The older I get, the more I realize that merely co-existing will not be enough.  Like Dr. Suess’s Star-Bellied Sneetches, we fail to recognize that we are ALL Sneetches and at the end of the day our attempts to separate out the people or groups that we feel threatened by or don’t understand is as much folly as the Sneetches bankrupting themselves by trying to maintain their status as “special”.   We are all “special”, and this may be the greatest reason of all why co-existing is a drag.  We are each having an entirely unique experience in this life, and we yearn to somehow share this experience with others; when our attempts to share ourselves get criticized or shut down (“You seem like you’re very self-absorbed”) we tend to withdraw.
And how about when the way we were born (our race, our sex, our sexual orientation) or how we were raised (our religion, our education, our culture) gets criticized?  How does it feel to be criticized for those infamous “circumstances beyond our control”?  We need to do better than to co-exist.   We need to recognize the plain reality that some of us were born with stars on our bellies and some were not, but there will be no peace until we stop attacking each other for our differences.

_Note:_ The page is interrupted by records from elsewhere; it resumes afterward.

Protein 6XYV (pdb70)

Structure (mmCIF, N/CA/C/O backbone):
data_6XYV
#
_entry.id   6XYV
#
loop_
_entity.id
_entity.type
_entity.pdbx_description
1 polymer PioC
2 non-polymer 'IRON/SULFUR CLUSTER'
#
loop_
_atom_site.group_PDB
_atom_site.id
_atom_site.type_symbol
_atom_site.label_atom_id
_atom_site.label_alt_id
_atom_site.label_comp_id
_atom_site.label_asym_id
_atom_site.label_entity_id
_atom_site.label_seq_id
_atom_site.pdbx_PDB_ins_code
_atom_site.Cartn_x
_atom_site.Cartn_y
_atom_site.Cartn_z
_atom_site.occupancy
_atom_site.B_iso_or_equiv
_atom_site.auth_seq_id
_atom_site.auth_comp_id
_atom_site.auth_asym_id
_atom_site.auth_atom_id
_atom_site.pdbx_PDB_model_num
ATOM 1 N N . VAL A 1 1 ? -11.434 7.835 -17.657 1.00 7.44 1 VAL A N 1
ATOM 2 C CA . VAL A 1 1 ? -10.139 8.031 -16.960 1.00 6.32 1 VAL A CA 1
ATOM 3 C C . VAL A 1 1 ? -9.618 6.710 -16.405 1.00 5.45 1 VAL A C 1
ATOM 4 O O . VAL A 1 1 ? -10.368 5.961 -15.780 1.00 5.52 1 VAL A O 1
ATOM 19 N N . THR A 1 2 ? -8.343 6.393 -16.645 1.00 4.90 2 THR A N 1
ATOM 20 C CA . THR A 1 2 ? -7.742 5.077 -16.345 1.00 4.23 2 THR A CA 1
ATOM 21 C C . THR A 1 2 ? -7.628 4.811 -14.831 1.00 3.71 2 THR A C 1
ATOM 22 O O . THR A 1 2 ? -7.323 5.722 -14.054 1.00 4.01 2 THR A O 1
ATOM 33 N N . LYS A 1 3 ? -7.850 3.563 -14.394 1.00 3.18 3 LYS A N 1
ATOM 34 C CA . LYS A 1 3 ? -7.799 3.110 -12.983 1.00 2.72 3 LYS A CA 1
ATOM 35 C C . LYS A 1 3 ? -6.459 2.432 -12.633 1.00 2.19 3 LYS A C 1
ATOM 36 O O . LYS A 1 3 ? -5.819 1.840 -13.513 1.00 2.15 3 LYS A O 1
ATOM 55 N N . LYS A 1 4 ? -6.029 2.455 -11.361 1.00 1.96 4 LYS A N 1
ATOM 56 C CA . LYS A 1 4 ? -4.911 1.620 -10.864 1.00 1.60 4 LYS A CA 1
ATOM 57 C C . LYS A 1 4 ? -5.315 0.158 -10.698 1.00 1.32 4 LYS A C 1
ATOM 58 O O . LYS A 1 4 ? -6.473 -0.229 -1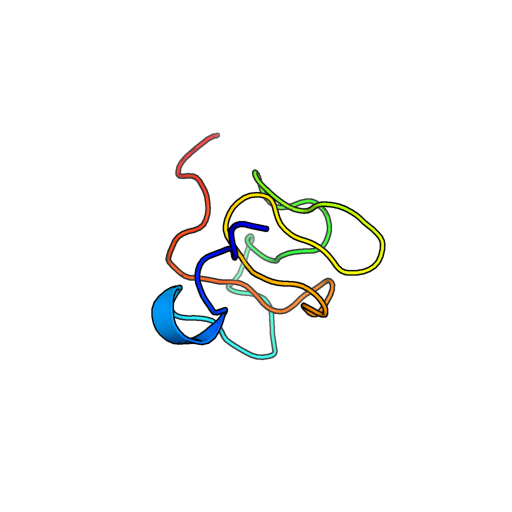0.872 1.00 1.37 4 LYS A O 1
ATOM 77 N N . ALA A 1 5 ? -4.323 -0.647 -10.349 1.00 1.14 5 ALA A N 1
ATOM 78 C CA . ALA A 1 5 ? -4.564 -1.982 -9.797 1.00 0.93 5 ALA A CA 1
ATOM 79 C C . ALA A 1 5 ? -5.307 -1.874 -8.450 1.00 0.81 5 ALA A C 1
ATOM 80 O O . ALA A 1 5 ? -5.022 -0.974 -7.651 1.00 0.82 5 ALA A O 1
ATOM 87 N N . SER A 1 6 ? -6.247 -2.783 -8.180 1.00 0.78 6 SER A N 1
ATOM 88 C CA . SER A 1 6 ? -6.866 -2.869 -6.854 1.00 0.73 6 SER A CA 1
ATOM 89 C C . SER A 1 6 ? -5.852 -3.351 -5.813 1.00 0.55 6 SER A C 1
ATOM 90 O O . SER A 1 6 ? -4.920 -4.094 -6.120 1.00 0.43 6 SER A O 1
ATOM 98 N N . HIS A 1 7 ? -6.040 -2.947 -4.556 1.00 0.63 7 HIS A N 1
ATOM 99 C CA . HIS A 1 7 ? -5.203 -3.390 -3.427 1.00 0.57 7 HIS A CA 1
ATOM 100 C C . HIS A 1 7 ? -5.232 -4.925 -3.289 1.00 0.51 7 HIS A C 1
ATOM 101 O O . HIS A 1 7 ? -4.215 -5.562 -3.010 1.00 0.60 7 HIS A O 1
ATOM 115 N N . LYS A 1 8 ? -6.382 -5.522 -3.615 1.00 0.63 8 LYS A N 1
ATOM 116 C CA . LYS A 1 8 ? -6.611 -6.965 -3.772 1.00 0.67 8 LYS A CA 1
ATOM 117 C C . LYS A 1 8 ? -5.743 -7.607 -4.850 1.00 0.54 8 LYS A C 1
ATOM 118 O O . LYS A 1 8 ? -4.977 -8.519 -4.546 1.00 0.61 8 LYS A O 1
ATOM 137 N N . ASP A 1 9 ? -5.822 -7.127 -6.089 1.00 0.49 9 ASP A N 1
ATOM 138 C CA . ASP A 1 9 ? -4.976 -7.561 -7.202 1.00 0.56 9 ASP A CA 1
ATOM 139 C C . ASP A 1 9 ? -3.475 -7.299 -6.948 1.00 0.62 9 ASP A C 1
ATOM 140 O O . ASP A 1 9 ? -2.627 -7.960 -7.555 1.00 1.03 9 ASP A O 1
ATOM 149 N N . ALA A 1 10 ? -3.139 -6.400 -6.016 1.00 0.41 10 ALA A N 1
ATOM 150 C CA . ALA A 1 10 ? -1.784 -6.136 -5.531 1.00 0.43 10 ALA A CA 1
ATOM 151 C C . ALA A 1 10 ? -1.353 -6.939 -4.285 1.00 0.47 10 ALA A C 1
ATOM 152 O O . ALA A 1 10 ? -0.218 -6.797 -3.831 1.00 0.60 10 ALA A O 1
ATOM 159 N N . GLY A 1 11 ? -2.212 -7.800 -3.735 1.00 0.54 11 GLY A N 1
ATOM 160 C CA . GLY A 1 11 ? -1.849 -8.756 -2.683 1.00 0.82 11 GLY A CA 1
ATOM 161 C C . GLY A 1 11 ? -1.722 -8.181 -1.275 1.00 0.83 11 GLY A C 1
ATOM 162 O O . GLY A 1 11 ? -0.858 -8.617 -0.511 1.00 0.97 11 GLY A O 1
ATOM 166 N N . TYR A 1 12 ? -2.543 -7.182 -0.947 1.00 0.81 12 TYR A N 1
ATOM 167 C CA . TYR A 1 12 ? -2.439 -6.422 0.301 1.00 0.89 12 TYR A CA 1
ATOM 168 C C . TYR A 1 12 ? -2.931 -7.096 1.593 1.00 1.02 12 TYR A C 1
ATOM 169 O O . TYR A 1 12 ? -3.638 -8.111 1.589 1.00 1.29 12 TYR A O 1
ATOM 187 N N . GLN A 1 13 ? -2.539 -6.487 2.713 1.00 0.87 13 GLN A N 1
ATOM 188 C CA . GLN A 1 13 ? -2.969 -6.782 4.082 1.00 0.87 13 GLN A CA 1
ATOM 189 C C . GLN A 1 13 ? -3.332 -5.491 4.841 1.00 0.79 13 GLN A C 1
ATOM 190 O O . GLN A 1 13 ? -3.064 -4.378 4.400 1.00 0.78 13 GLN A O 1
ATOM 204 N N . GLU A 1 14 ? -3.961 -5.635 6.005 1.00 0.82 14 GLU A N 1
ATOM 205 C CA . GLU A 1 14 ? -4.403 -4.519 6.866 1.00 0.81 14 GLU A CA 1
ATOM 206 C C . GLU A 1 14 ? -3.341 -3.984 7.843 1.00 0.71 14 GLU A C 1
ATOM 207 O O . GLU A 1 14 ? -3.615 -3.069 8.624 1.00 0.76 14 GLU A O 1
ATOM 219 N N . SER A 1 15 ? -2.147 -4.572 7.814 1.00 0.64 15 SER A N 1
ATOM 220 C CA . SER A 1 15 ? -0.988 -4.182 8.630 1.00 0.53 15 SER A CA 1
ATOM 221 C C . SER A 1 15 ? 0.338 -4.254 7.858 1.00 0.50 15 SER A C 1
ATOM 222 O O . SER A 1 15 ? 0.409 -4.898 6.807 1.00 0.69 15 SER A O 1
ATOM 230 N N . PRO A 1 16 ? 1.419 -3.640 8.378 1.00 0.38 16 PRO A N 1
ATOM 231 C CA . PRO A 1 16 ? 2.761 -3.784 7.819 1.00 0.33 16 PRO A CA 1
ATOM 232 C C . PRO A 1 16 ? 3.271 -5.234 7.804 1.00 0.35 16 PRO A C 1
ATOM 233 O O . PRO A 1 16 ? 2.793 -6.104 8.532 1.00 0.44 16 PRO A O 1
ATOM 244 N N . ASN A 1 17 ? 4.308 -5.469 7.011 1.00 0.46 17 ASN A N 1
ATOM 245 C CA . ASN A 1 17 ? 5.081 -6.701 6.909 1.00 0.53 17 ASN A CA 1
ATOM 246 C C . ASN A 1 17 ? 6.531 -6.402 7.346 1.00 0.57 17 ASN A C 1
ATOM 247 O O . ASN A 1 17 ? 7.376 -6.035 6.528 1.00 0.57 17 ASN A O 1
ATOM 258 N N . GLY A 1 18 ? 6.811 -6.516 8.650 1.00 0.77 18 GLY A N 1
ATOM 259 C CA . GLY A 1 18 ? 8.148 -6.308 9.223 1.00 0.92 18 GLY A CA 1
ATOM 260 C C . GLY A 1 18 ? 8.659 -4.880 9.019 1.00 0.88 18 GLY A C 1
ATOM 261 O O . GLY A 1 18 ? 8.197 -3.949 9.679 1.00 1.00 18 GLY A O 1
ATOM 265 N N . ALA A 1 19 ? 9.602 -4.699 8.090 1.00 0.89 19 ALA A N 1
ATOM 266 C CA . ALA A 1 19 ? 10.111 -3.380 7.706 1.00 0.97 19 ALA A CA 1
ATOM 267 C C . ALA A 1 19 ? 9.206 -2.614 6.717 1.00 0.81 19 ALA A C 1
ATOM 268 O O . ALA A 1 19 ? 9.386 -1.403 6.539 1.00 1.05 19 ALA A O 1
ATOM 275 N N . LYS A 1 20 ? 8.268 -3.284 6.033 1.00 0.54 20 LYS A N 1
ATOM 276 C CA . LYS A 1 20 ? 7.559 -2.744 4.859 1.00 0.51 20 LYS A CA 1
ATOM 277 C C . LYS A 1 20 ? 6.088 -2.439 5.159 1.00 0.40 20 LYS A C 1
ATOM 278 O O . LYS A 1 20 ? 5.342 -3.320 5.578 1.00 0.36 20 LYS A O 1
ATOM 297 N N . ARG A 1 21 ? 5.653 -1.203 4.911 1.00 0.43 21 ARG A N 1
ATOM 298 C CA . ARG A 1 21 ? 4.243 -0.762 4.926 1.00 0.43 21 ARG A CA 1
ATOM 299 C C . ARG A 1 21 ? 3.941 0.097 3.700 1.00 0.55 21 ARG A C 1
ATOM 300 O O . ARG A 1 21 ? 4.844 0.324 2.896 1.00 0.80 21 ARG A O 1
ATOM 321 N N . CYS A 1 22 ? 2.715 0.604 3.580 1.00 0.50 22 CYS A N 1
ATOM 322 C CA . CYS A 1 22 ? 2.442 1.830 2.831 1.00 0.60 22 CYS A CA 1
ATOM 323 C C . CYS A 1 22 ? 3.169 3.043 3.474 1.00 0.95 22 CYS A C 1
ATOM 324 O O . CYS A 1 22 ? 4.383 2.998 3.636 1.00 1.66 22 CYS A O 1
ATOM 331 N N . GLY A 1 23 ? 2.481 4.100 3.906 1.00 1.14 23 GLY A N 1
ATOM 332 C CA . GLY A 1 23 ? 3.025 5.212 4.721 1.00 1.44 23 GLY A CA 1
ATOM 333 C C . GLY A 1 23 ? 4.014 6.146 4.008 1.00 2.04 23 GLY A C 1
ATOM 334 O O . GLY A 1 23 ? 3.735 7.334 3.835 1.00 2.79 23 GLY A O 1
ATOM 338 N N . THR A 1 24 ? 5.137 5.597 3.553 1.00 2.07 24 THR A N 1
ATOM 339 C CA . THR A 1 24 ? 6.021 6.131 2.502 1.00 2.93 24 THR A CA 1
ATOM 340 C C . THR A 1 24 ? 6.340 5.034 1.464 1.00 2.64 24 THR A C 1
ATOM 341 O O . THR A 1 24 ? 6.398 5.322 0.263 1.00 3.63 24 THR A O 1
ATOM 352 N N . CYS A 1 25 ? 6.462 3.762 1.884 1.00 1.61 25 CYS A N 1
ATOM 353 C CA . CYS A 1 25 ? 6.794 2.601 1.047 1.00 1.31 25 CYS A CA 1
ATOM 354 C C . CYS A 1 25 ? 8.049 2.877 0.200 1.00 1.14 25 CYS A C 1
ATOM 355 O O . CYS A 1 25 ? 8.956 3.620 0.588 1.00 2.23 25 CYS A O 1
ATOM 362 N N . ARG A 1 26 ? 8.086 2.293 -0.989 1.00 1.21 26 ARG A N 1
ATOM 363 C CA . ARG A 1 26 ? 8.800 2.798 -2.169 1.00 1.69 26 ARG A CA 1
ATOM 364 C C . ARG A 1 26 ? 7.833 3.467 -3.161 1.00 1.41 26 ARG A C 1
ATOM 365 O O . ARG A 1 26 ? 8.283 3.949 -4.202 1.00 1.97 26 ARG A O 1
ATOM 386 N N . GLN A 1 27 ? 6.526 3.480 -2.855 1.00 0.82 27 GLN A N 1
ATOM 387 C CA . GLN A 1 27 ? 5.425 3.788 -3.784 1.00 1.01 27 GLN A CA 1
ATOM 388 C C . GLN A 1 27 ? 4.235 4.586 -3.188 1.00 0.99 27 GLN A C 1
ATOM 389 O O . GLN A 1 27 ? 3.287 4.859 -3.921 1.00 1.84 27 GLN A O 1
ATOM 403 N N . PHE A 1 28 ? 4.211 4.973 -1.904 1.00 0.79 28 PHE A N 1
ATOM 404 C CA . PHE A 1 28 ? 3.003 5.599 -1.326 1.00 0.70 28 PHE A CA 1
ATOM 405 C C . PHE A 1 28 ? 2.806 7.056 -1.792 1.00 0.73 28 PHE A C 1
ATOM 406 O O . PHE A 1 28 ? 3.777 7.774 -2.058 1.00 0.92 28 PHE A O 1
ATOM 423 N N . ARG A 1 29 ? 1.547 7.508 -1.860 1.00 0.68 29 ARG A N 1
ATOM 424 C CA . ARG A 1 29 ? 1.130 8.835 -2.350 1.00 0.71 29 ARG A CA 1
ATOM 425 C C . ARG A 1 29 ? 0.128 9.470 -1.355 1.00 0.72 29 ARG A C 1
ATOM 426 O O . ARG A 1 29 ? -1.085 9.368 -1.556 1.00 0.87 29 ARG A O 1
ATOM 447 N N . PRO A 1 30 ? 0.604 10.079 -0.248 1.00 0.80 30 PRO A N 1
ATOM 448 C CA . PRO A 1 30 ? -0.246 10.638 0.808 1.00 0.87 30 PRO A CA 1
ATOM 449 C C . PRO A 1 30 ? -1.386 11.573 0.341 1.00 0.90 30 PRO A C 1
ATOM 450 O O . PRO A 1 30 ? -1.254 12.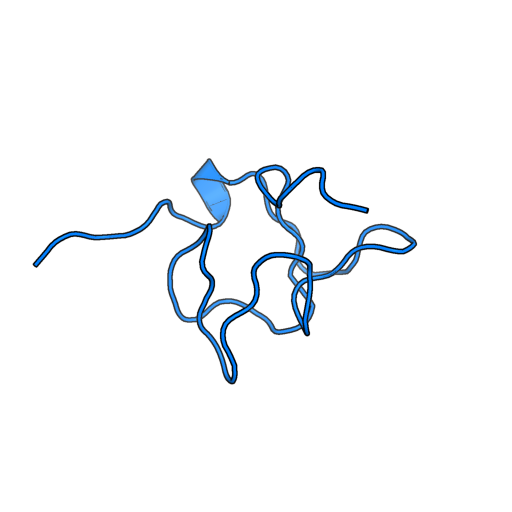265 -0.677 1.00 0.93 30 PRO A O 1
ATOM 461 N N . PRO A 1 31 ? -2.496 11.667 1.101 1.00 0.96 31 PRO A N 1
ATOM 462 C CA . PRO A 1 31 ? -2.747 10.987 2.380 1.00 0.99 31 PRO A CA 1
ATOM 463 C C . PRO A 1 31 ? -3.332 9.566 2.249 1.00 0.82 31 PRO A C 1
ATOM 464 O O . PRO A 1 31 ? -3.415 8.857 3.250 1.00 0.80 31 PRO A O 1
ATOM 475 N N . SER A 1 32 ? -3.764 9.143 1.054 1.00 0.87 32 SER A N 1
ATOM 476 C CA . SER A 1 32 ? -4.550 7.905 0.879 1.00 0.85 32 SER A CA 1
ATOM 477 C C . SER A 1 32 ? -4.456 7.255 -0.513 1.00 0.88 32 SER A C 1
ATOM 478 O O . SER A 1 32 ? -5.325 6.462 -0.879 1.00 1.00 32 SER A O 1
ATOM 486 N N . SER A 1 33 ? -3.457 7.599 -1.329 1.00 0.84 33 SER A N 1
ATOM 487 C CA . SER A 1 33 ? -3.248 7.045 -2.679 1.00 0.85 33 SER A CA 1
ATOM 488 C C . SER A 1 33 ? -1.942 6.244 -2.760 1.00 0.73 33 SER A C 1
ATOM 489 O O . SER A 1 33 ? -1.096 6.314 -1.866 1.00 0.69 33 SER A O 1
ATOM 497 N N . CYS A 1 34 ? -1.743 5.497 -3.848 1.00 0.70 34 CYS A N 1
ATOM 498 C CA . CYS A 1 34 ? -0.506 4.757 -4.105 1.00 0.57 34 CYS A CA 1
ATOM 499 C C . CYS A 1 34 ? -0.097 4.796 -5.588 1.00 0.72 34 CYS A C 1
ATOM 500 O O . CYS A 1 34 ? -0.929 4.936 -6.486 1.00 1.01 34 CYS A O 1
ATOM 507 N N . ILE A 1 35 ? 1.208 4.684 -5.841 1.00 0.70 35 ILE A N 1
ATOM 508 C CA . ILE A 1 35 ? 1.815 4.612 -7.180 1.00 0.88 35 ILE A CA 1
ATOM 509 C C . ILE A 1 35 ? 1.683 3.184 -7.744 1.00 0.71 35 ILE A C 1
ATOM 510 O O . ILE A 1 35 ? 1.669 3.006 -8.964 1.00 0.88 35 ILE A O 1
ATOM 526 N N . THR A 1 36 ? 1.487 2.166 -6.901 1.00 0.59 36 THR A N 1
ATOM 527 C CA . THR A 1 36 ? 1.115 0.803 -7.329 1.00 0.73 36 THR A CA 1
ATOM 528 C C . THR A 1 36 ? -0.409 0.621 -7.370 1.00 0.68 36 THR A C 1
ATOM 529 O O . THR A 1 36 ? -0.936 0.032 -8.318 1.00 1.00 36 THR A O 1
ATOM 540 N N . VAL A 1 37 ? -1.109 1.141 -6.355 1.00 0.55 37 VAL A N 1
ATOM 541 C CA . VAL A 1 37 ? -2.454 0.709 -5.927 1.00 0.66 37 VAL A CA 1
ATOM 542 C C . VAL A 1 37 ? -3.489 1.849 -5.929 1.00 0.68 37 VAL A C 1
ATOM 543 O O . VAL A 1 37 ? -3.152 3.027 -5.827 1.00 0.69 37 VAL A O 1
ATOM 556 N N . GLU A 1 38 ? -4.772 1.503 -6.065 1.00 0.75 38 GLU A N 1
ATOM 557 C CA . GLU A 1 38 ? -5.919 2.420 -5.953 1.00 0.81 38 GLU A CA 1
ATOM 558 C C . GLU A 1 38 ? -6.064 3.154 -4.603 1.00 0.79 38 GLU A C 1
ATOM 559 O O . GLU A 1 38 ? -5.650 2.680 -3.552 1.00 0.89 38 GLU A O 1
ATOM 571 N N . SER A 1 39 ? -6.782 4.277 -4.639 1.00 0.87 39 SER A N 1
ATOM 572 C CA . SER A 1 39 ? -7.197 5.096 -3.495 1.00 0.98 39 SER A CA 1
ATOM 573 C C . SER A 1 39 ? -8.705 4.944 -3.208 1.00 1.23 39 SER A C 1
ATOM 574 O O . SER A 1 39 ? -9.479 4.879 -4.173 1.00 1.53 39 SER A O 1
ATOM 582 N N . PRO A 1 40 ? -9.173 4.946 -1.941 1.00 1.20 40 PRO A N 1
ATOM 583 C CA . PRO A 1 40 ? -8.392 5.062 -0.707 1.00 0.97 40 PRO A CA 1
ATOM 584 C C . PRO A 1 40 ? -7.705 3.750 -0.295 1.00 0.78 40 PRO A C 1
ATOM 585 O O . PRO A 1 40 ? -8.351 2.703 -0.193 1.00 1.09 40 PRO A O 1
ATOM 596 N N . ILE A 1 41 ? -6.411 3.840 0.018 1.00 0.57 41 ILE A N 1
ATOM 597 C CA . ILE A 1 41 ? -5.558 2.787 0.597 1.00 0.59 41 ILE A CA 1
ATOM 598 C C . ILE A 1 41 ? -5.033 3.249 1.969 1.00 0.60 41 ILE A C 1
ATOM 599 O O . ILE A 1 41 ? -4.768 4.437 2.177 1.00 0.76 41 ILE A O 1
ATOM 615 N N . SER A 1 42 ? -4.929 2.325 2.926 1.00 0.80 42 SER A N 1
ATOM 616 C CA . SER A 1 42 ? -4.437 2.579 4.286 1.00 0.94 42 SER A CA 1
ATOM 617 C C . SER A 1 42 ? -2.969 2.997 4.293 1.00 0.84 42 SER A C 1
ATOM 618 O O . SER A 1 42 ? -2.143 2.423 3.591 1.00 0.72 42 SER A O 1
ATOM 626 N N . GLU A 1 43 ? -2.590 3.920 5.175 1.00 0.95 43 GLU A N 1
ATOM 627 C CA . GLU A 1 43 ? -1.198 4.362 5.311 1.00 0.91 43 GLU A CA 1
ATOM 628 C C . GLU A 1 43 ? -0.272 3.329 5.990 1.00 0.76 43 GLU A C 1
ATOM 629 O O . GLU A 1 43 ? 0.907 3.593 6.224 1.00 0.88 43 GLU A O 1
ATOM 641 N N . ASN A 1 44 ? -0.783 2.134 6.287 1.00 0.68 44 ASN A N 1
ATOM 642 C CA . ASN A 1 44 ? 0.005 0.976 6.716 1.00 0.60 44 ASN A CA 1
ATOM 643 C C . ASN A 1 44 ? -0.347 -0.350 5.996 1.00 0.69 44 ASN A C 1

CO-EXISTING is the greatest challenge of the human condition, and the most important one!  And while fences (healthy boundaries) make “good neighbors”, we cannot build walls to keep each other out.  There will always be another con-man who is happy to profit from our foolishness, our divisiveness, our fear.  But no matter how hard we try to convince ourselves that “the other guy” is the problem, inevitably we must realize that it is our need to have others conform their lives and behaviors to our expectations that is the real problem.  That is the bald truth, and why co-existing is such a drag.
When we recognize that 95% of the time it is our reaction (and not “the other guy’s” inciting behavior) that is the problem, we face the reality that peace on earth really does "begin with me".  Only when we are peaceful with ourselves can we co-exist with others gracefully.  So this is the hardest work of all!  Co-exist with every aspect of yourself, the good, the bad and the ugly peacefully and see how dramatically the world seems to change.  Total drag, but it’s the only way—you must be the change you want to see. 

Btw, Ghandi never said that, sorry.  Oh, and eat more kale.  Sorry about that, too.